#### Task goal:
Would you please retype, exactly, the lines of the listing below between the line with "ATOM 40 N N" and the line with "ATOM 42 C C", inclusive?

==*==

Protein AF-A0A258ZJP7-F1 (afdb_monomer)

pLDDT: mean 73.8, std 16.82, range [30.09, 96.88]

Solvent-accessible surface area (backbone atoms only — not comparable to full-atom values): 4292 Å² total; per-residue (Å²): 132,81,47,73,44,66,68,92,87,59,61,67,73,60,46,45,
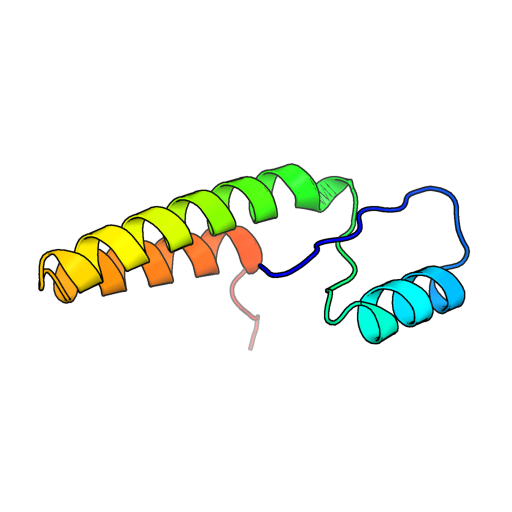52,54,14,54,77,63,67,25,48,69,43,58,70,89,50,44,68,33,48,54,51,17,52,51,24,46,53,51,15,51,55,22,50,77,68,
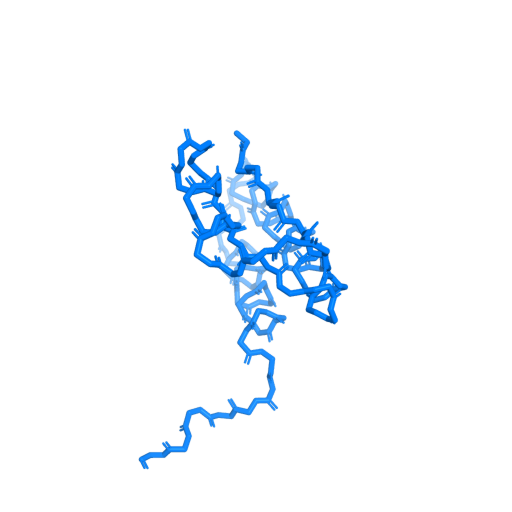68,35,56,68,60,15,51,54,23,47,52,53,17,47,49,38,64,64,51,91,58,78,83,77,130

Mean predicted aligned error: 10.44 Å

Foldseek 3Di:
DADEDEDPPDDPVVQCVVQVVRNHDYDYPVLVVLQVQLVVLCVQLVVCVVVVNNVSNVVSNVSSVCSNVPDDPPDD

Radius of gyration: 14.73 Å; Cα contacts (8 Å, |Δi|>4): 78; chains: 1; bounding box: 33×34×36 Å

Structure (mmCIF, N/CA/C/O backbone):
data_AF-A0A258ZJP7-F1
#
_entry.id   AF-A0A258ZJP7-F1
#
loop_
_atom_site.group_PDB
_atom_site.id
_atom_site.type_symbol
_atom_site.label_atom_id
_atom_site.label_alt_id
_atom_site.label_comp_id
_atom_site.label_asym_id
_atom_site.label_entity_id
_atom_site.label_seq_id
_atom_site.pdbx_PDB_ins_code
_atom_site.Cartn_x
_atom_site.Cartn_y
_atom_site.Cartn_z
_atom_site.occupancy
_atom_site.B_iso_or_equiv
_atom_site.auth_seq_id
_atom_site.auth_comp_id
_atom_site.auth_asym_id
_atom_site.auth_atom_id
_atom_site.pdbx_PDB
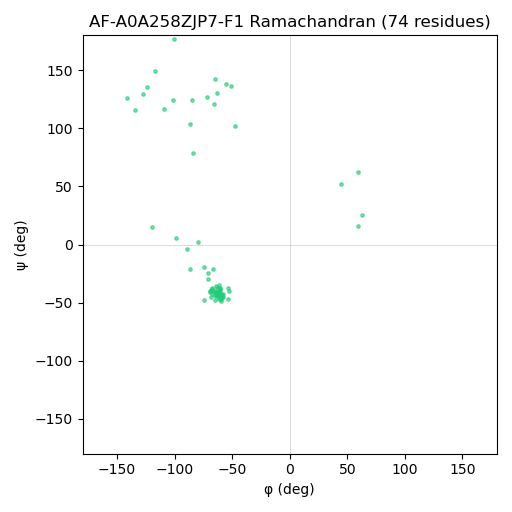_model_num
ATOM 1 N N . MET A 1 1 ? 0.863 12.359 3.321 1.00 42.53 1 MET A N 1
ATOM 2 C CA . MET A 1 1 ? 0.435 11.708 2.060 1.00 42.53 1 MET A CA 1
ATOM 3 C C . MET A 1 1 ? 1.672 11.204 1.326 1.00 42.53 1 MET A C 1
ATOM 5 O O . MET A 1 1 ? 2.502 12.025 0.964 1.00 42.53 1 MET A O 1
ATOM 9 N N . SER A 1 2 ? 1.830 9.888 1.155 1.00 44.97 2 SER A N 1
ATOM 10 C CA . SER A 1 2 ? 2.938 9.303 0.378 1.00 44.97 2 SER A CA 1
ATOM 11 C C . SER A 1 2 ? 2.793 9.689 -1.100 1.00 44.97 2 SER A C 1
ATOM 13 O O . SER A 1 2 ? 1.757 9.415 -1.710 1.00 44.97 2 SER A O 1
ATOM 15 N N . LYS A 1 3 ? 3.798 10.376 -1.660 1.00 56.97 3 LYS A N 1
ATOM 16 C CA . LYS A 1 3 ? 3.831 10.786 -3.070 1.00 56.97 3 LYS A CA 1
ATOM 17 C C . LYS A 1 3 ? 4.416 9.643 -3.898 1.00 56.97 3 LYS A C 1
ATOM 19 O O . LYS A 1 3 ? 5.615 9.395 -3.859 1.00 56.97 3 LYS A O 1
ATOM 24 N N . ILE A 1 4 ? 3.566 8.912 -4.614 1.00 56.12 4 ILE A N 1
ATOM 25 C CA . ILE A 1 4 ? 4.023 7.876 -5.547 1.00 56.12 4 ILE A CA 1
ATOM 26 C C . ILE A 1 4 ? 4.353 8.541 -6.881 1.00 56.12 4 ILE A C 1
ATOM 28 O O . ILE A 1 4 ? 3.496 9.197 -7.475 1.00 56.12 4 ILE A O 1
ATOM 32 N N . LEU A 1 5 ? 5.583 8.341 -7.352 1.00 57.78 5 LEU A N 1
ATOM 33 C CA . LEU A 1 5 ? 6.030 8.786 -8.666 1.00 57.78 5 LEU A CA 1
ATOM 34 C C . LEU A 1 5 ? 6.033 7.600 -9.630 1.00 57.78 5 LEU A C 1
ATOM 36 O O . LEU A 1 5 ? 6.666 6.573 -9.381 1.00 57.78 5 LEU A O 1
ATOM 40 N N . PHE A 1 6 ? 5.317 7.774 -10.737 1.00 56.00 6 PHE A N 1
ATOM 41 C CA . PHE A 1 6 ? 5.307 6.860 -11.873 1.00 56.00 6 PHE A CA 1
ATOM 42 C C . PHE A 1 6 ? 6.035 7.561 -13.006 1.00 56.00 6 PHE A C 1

==*==

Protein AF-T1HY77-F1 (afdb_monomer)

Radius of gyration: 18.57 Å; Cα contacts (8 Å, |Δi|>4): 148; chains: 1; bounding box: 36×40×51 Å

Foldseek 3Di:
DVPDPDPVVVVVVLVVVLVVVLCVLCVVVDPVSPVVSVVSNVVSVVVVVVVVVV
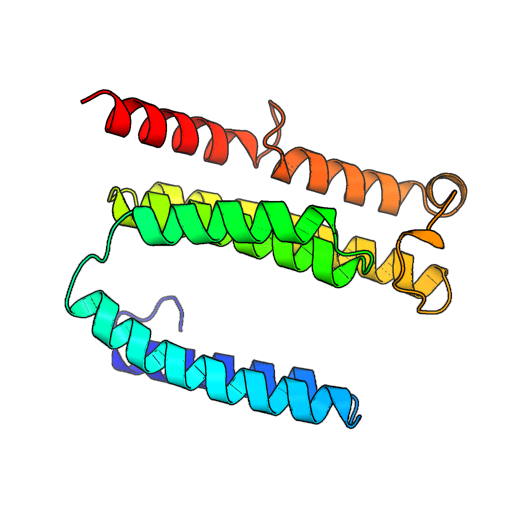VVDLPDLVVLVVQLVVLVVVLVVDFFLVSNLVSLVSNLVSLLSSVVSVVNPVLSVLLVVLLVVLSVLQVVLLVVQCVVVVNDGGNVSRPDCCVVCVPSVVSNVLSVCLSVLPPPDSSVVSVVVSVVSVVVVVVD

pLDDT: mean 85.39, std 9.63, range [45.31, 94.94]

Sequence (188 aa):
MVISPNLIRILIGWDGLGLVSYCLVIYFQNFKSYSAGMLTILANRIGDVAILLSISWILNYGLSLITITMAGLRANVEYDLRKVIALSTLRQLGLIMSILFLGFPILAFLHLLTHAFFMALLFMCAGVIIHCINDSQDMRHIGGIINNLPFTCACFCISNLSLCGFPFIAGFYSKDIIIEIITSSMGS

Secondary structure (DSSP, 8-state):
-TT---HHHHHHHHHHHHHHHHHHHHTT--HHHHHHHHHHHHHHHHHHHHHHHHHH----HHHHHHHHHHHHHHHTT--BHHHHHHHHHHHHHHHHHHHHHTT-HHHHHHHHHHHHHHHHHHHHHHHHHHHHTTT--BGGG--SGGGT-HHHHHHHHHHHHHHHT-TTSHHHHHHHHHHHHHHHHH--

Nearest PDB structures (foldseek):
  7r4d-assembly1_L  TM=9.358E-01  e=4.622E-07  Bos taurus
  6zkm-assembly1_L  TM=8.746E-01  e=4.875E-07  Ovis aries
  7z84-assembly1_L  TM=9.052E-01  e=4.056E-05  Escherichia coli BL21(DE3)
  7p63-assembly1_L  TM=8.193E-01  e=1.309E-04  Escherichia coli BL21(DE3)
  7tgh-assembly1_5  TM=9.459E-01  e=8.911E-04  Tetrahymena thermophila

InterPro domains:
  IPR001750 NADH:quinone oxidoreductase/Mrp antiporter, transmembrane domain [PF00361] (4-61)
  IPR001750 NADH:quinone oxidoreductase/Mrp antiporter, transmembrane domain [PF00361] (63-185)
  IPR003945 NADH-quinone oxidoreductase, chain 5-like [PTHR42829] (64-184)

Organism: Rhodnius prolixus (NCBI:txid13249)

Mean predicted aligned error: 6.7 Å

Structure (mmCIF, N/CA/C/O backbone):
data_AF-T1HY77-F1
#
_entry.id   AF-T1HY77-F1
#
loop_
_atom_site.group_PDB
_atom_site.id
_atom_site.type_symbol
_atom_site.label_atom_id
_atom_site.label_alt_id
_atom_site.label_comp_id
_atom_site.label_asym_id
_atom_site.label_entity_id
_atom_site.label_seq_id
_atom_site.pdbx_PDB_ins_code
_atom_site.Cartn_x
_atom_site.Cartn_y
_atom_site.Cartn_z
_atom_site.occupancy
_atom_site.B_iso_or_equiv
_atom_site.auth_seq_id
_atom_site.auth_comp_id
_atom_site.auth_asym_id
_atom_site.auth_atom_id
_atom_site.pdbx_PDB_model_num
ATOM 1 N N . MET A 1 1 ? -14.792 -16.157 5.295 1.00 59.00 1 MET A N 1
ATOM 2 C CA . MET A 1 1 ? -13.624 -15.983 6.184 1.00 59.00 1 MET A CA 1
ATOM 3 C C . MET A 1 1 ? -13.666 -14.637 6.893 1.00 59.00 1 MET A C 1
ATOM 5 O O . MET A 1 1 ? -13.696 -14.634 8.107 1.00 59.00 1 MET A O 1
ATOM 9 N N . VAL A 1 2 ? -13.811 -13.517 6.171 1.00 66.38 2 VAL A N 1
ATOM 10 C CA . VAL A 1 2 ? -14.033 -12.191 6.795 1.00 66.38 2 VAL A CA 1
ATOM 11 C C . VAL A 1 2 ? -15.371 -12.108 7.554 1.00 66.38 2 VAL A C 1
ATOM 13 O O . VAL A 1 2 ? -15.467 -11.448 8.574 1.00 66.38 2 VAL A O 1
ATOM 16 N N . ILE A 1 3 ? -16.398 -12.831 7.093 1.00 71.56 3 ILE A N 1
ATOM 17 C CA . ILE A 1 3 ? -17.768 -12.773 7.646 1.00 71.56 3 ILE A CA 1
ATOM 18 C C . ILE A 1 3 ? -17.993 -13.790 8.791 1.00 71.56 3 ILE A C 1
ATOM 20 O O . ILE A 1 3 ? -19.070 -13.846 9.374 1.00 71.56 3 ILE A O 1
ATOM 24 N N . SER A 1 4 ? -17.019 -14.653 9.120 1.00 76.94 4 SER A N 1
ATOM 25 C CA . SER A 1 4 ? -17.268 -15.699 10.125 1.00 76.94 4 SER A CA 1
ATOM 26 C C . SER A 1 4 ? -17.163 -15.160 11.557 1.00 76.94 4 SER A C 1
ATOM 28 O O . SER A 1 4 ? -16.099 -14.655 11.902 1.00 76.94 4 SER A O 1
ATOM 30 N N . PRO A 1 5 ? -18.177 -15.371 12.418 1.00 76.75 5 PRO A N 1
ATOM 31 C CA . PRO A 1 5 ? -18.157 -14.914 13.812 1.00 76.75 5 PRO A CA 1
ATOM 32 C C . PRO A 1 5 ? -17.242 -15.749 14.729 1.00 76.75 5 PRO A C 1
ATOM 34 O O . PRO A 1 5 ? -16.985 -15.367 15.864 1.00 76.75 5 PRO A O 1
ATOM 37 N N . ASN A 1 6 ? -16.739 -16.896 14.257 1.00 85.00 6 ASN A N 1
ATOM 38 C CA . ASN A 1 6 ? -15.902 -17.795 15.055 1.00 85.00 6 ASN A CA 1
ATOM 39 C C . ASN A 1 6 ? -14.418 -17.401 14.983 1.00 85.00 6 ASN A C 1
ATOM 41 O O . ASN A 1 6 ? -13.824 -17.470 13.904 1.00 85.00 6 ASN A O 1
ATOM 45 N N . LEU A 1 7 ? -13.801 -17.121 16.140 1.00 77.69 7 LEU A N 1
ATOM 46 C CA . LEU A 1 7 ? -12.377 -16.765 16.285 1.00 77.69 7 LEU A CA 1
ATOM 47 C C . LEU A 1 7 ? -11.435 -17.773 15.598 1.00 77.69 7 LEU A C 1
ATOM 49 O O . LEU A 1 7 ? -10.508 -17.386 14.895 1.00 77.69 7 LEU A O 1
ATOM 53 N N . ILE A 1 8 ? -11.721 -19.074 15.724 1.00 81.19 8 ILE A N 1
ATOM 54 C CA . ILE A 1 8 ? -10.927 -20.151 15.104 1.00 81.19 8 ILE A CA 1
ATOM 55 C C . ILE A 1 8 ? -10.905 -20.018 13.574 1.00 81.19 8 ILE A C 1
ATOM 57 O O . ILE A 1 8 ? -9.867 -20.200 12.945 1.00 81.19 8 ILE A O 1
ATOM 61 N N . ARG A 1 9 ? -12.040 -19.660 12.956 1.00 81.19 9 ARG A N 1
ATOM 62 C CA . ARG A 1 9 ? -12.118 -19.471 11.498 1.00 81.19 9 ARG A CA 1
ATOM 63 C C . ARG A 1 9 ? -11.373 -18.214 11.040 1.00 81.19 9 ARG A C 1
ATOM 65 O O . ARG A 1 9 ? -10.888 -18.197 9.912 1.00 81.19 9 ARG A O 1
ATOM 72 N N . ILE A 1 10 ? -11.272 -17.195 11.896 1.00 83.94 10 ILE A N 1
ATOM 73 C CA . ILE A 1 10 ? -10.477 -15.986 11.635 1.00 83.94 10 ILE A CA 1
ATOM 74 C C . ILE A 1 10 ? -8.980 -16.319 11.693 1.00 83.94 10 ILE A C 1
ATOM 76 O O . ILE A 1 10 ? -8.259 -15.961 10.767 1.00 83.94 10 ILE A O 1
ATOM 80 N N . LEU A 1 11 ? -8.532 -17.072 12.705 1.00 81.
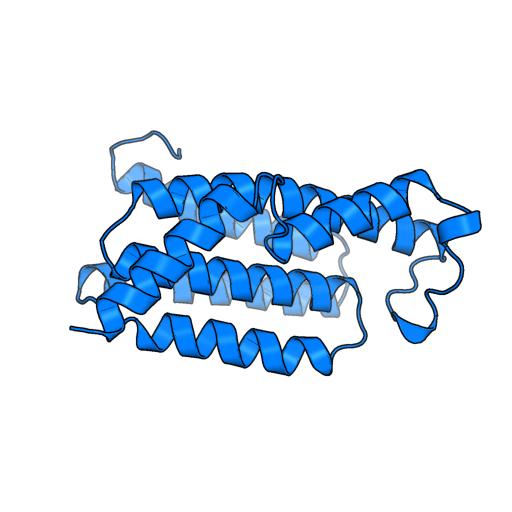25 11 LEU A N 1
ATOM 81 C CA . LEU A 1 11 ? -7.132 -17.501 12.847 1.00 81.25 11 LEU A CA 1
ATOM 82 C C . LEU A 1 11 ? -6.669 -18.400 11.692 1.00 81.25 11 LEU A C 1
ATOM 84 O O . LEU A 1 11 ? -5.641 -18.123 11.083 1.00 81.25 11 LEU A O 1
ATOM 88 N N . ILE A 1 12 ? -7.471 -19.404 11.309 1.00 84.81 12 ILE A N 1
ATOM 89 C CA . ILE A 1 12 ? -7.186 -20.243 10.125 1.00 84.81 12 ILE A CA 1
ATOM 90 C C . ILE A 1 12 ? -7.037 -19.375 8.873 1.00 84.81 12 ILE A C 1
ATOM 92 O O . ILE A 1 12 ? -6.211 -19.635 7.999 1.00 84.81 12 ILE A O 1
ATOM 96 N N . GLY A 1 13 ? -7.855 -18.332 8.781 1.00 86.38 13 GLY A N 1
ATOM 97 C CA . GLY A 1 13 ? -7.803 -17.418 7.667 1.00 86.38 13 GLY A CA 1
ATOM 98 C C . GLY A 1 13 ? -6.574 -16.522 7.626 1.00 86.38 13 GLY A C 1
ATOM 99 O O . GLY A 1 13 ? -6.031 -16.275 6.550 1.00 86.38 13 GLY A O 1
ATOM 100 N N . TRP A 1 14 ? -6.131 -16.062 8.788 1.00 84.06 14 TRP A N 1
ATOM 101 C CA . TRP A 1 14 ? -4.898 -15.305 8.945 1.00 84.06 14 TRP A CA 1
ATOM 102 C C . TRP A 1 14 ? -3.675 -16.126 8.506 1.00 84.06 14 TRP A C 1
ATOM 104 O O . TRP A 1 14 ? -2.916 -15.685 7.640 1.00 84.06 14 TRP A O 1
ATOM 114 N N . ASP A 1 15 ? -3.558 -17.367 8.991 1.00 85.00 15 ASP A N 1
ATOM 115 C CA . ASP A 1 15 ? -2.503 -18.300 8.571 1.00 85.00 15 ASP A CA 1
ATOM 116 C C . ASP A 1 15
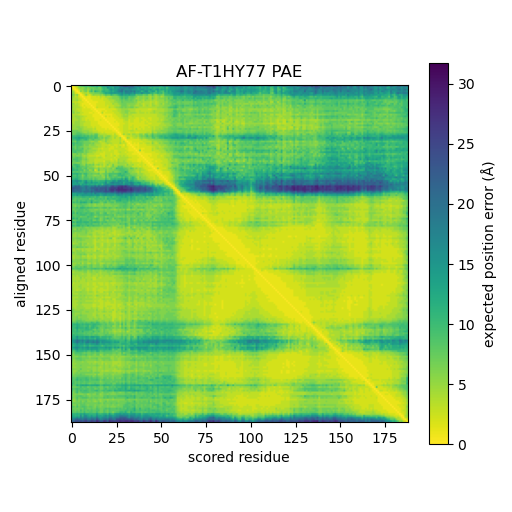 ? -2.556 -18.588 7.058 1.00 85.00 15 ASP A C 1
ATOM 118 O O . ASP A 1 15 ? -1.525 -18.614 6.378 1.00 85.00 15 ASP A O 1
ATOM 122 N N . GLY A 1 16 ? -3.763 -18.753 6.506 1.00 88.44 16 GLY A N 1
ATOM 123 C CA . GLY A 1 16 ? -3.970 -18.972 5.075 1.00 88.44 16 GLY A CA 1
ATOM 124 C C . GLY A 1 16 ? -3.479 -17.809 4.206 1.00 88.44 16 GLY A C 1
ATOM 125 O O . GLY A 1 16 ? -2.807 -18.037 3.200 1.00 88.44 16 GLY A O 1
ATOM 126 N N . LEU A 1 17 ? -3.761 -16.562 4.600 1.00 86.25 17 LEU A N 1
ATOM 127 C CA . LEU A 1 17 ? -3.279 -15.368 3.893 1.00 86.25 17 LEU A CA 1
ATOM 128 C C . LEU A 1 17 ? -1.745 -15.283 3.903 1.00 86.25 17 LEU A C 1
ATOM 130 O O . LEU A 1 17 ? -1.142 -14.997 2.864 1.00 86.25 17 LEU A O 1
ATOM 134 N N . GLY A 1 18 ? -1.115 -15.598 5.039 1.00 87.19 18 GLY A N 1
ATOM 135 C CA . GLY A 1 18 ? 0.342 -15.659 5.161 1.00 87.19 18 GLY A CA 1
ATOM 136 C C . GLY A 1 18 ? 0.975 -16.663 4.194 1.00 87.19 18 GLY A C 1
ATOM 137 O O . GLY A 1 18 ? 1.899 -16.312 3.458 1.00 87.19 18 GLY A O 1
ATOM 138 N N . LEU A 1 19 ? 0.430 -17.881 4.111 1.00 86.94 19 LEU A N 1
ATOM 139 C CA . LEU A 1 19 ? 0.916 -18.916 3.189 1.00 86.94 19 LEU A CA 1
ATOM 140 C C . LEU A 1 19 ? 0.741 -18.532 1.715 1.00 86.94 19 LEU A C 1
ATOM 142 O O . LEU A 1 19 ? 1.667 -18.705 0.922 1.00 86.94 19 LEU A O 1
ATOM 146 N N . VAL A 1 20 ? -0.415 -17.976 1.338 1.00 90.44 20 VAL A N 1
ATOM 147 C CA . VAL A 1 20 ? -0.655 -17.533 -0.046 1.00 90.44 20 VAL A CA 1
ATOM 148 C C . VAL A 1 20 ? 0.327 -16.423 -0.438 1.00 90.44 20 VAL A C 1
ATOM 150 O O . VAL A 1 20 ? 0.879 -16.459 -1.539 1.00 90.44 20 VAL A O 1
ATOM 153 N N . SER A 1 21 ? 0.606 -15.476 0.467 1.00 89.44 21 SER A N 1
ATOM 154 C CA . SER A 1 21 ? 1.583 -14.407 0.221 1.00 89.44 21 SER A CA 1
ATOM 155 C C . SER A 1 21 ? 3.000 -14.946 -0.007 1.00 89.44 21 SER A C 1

==*==

#### Response area:
ATOM 40 N N . PHE A 1 6 ? 5.317 7.774 -10.737 1.00 56.00 6 PHE A N 1
ATOM 41 C CA . PHE A 1 6 ? 5.307 6.860 -11.873 1.00 56.00 6 PHE A CA 1
ATOM 42 C C . PHE A 1 6 ? 6.035 7.561 -13.006 1.00 56.00 6 PHE A C 1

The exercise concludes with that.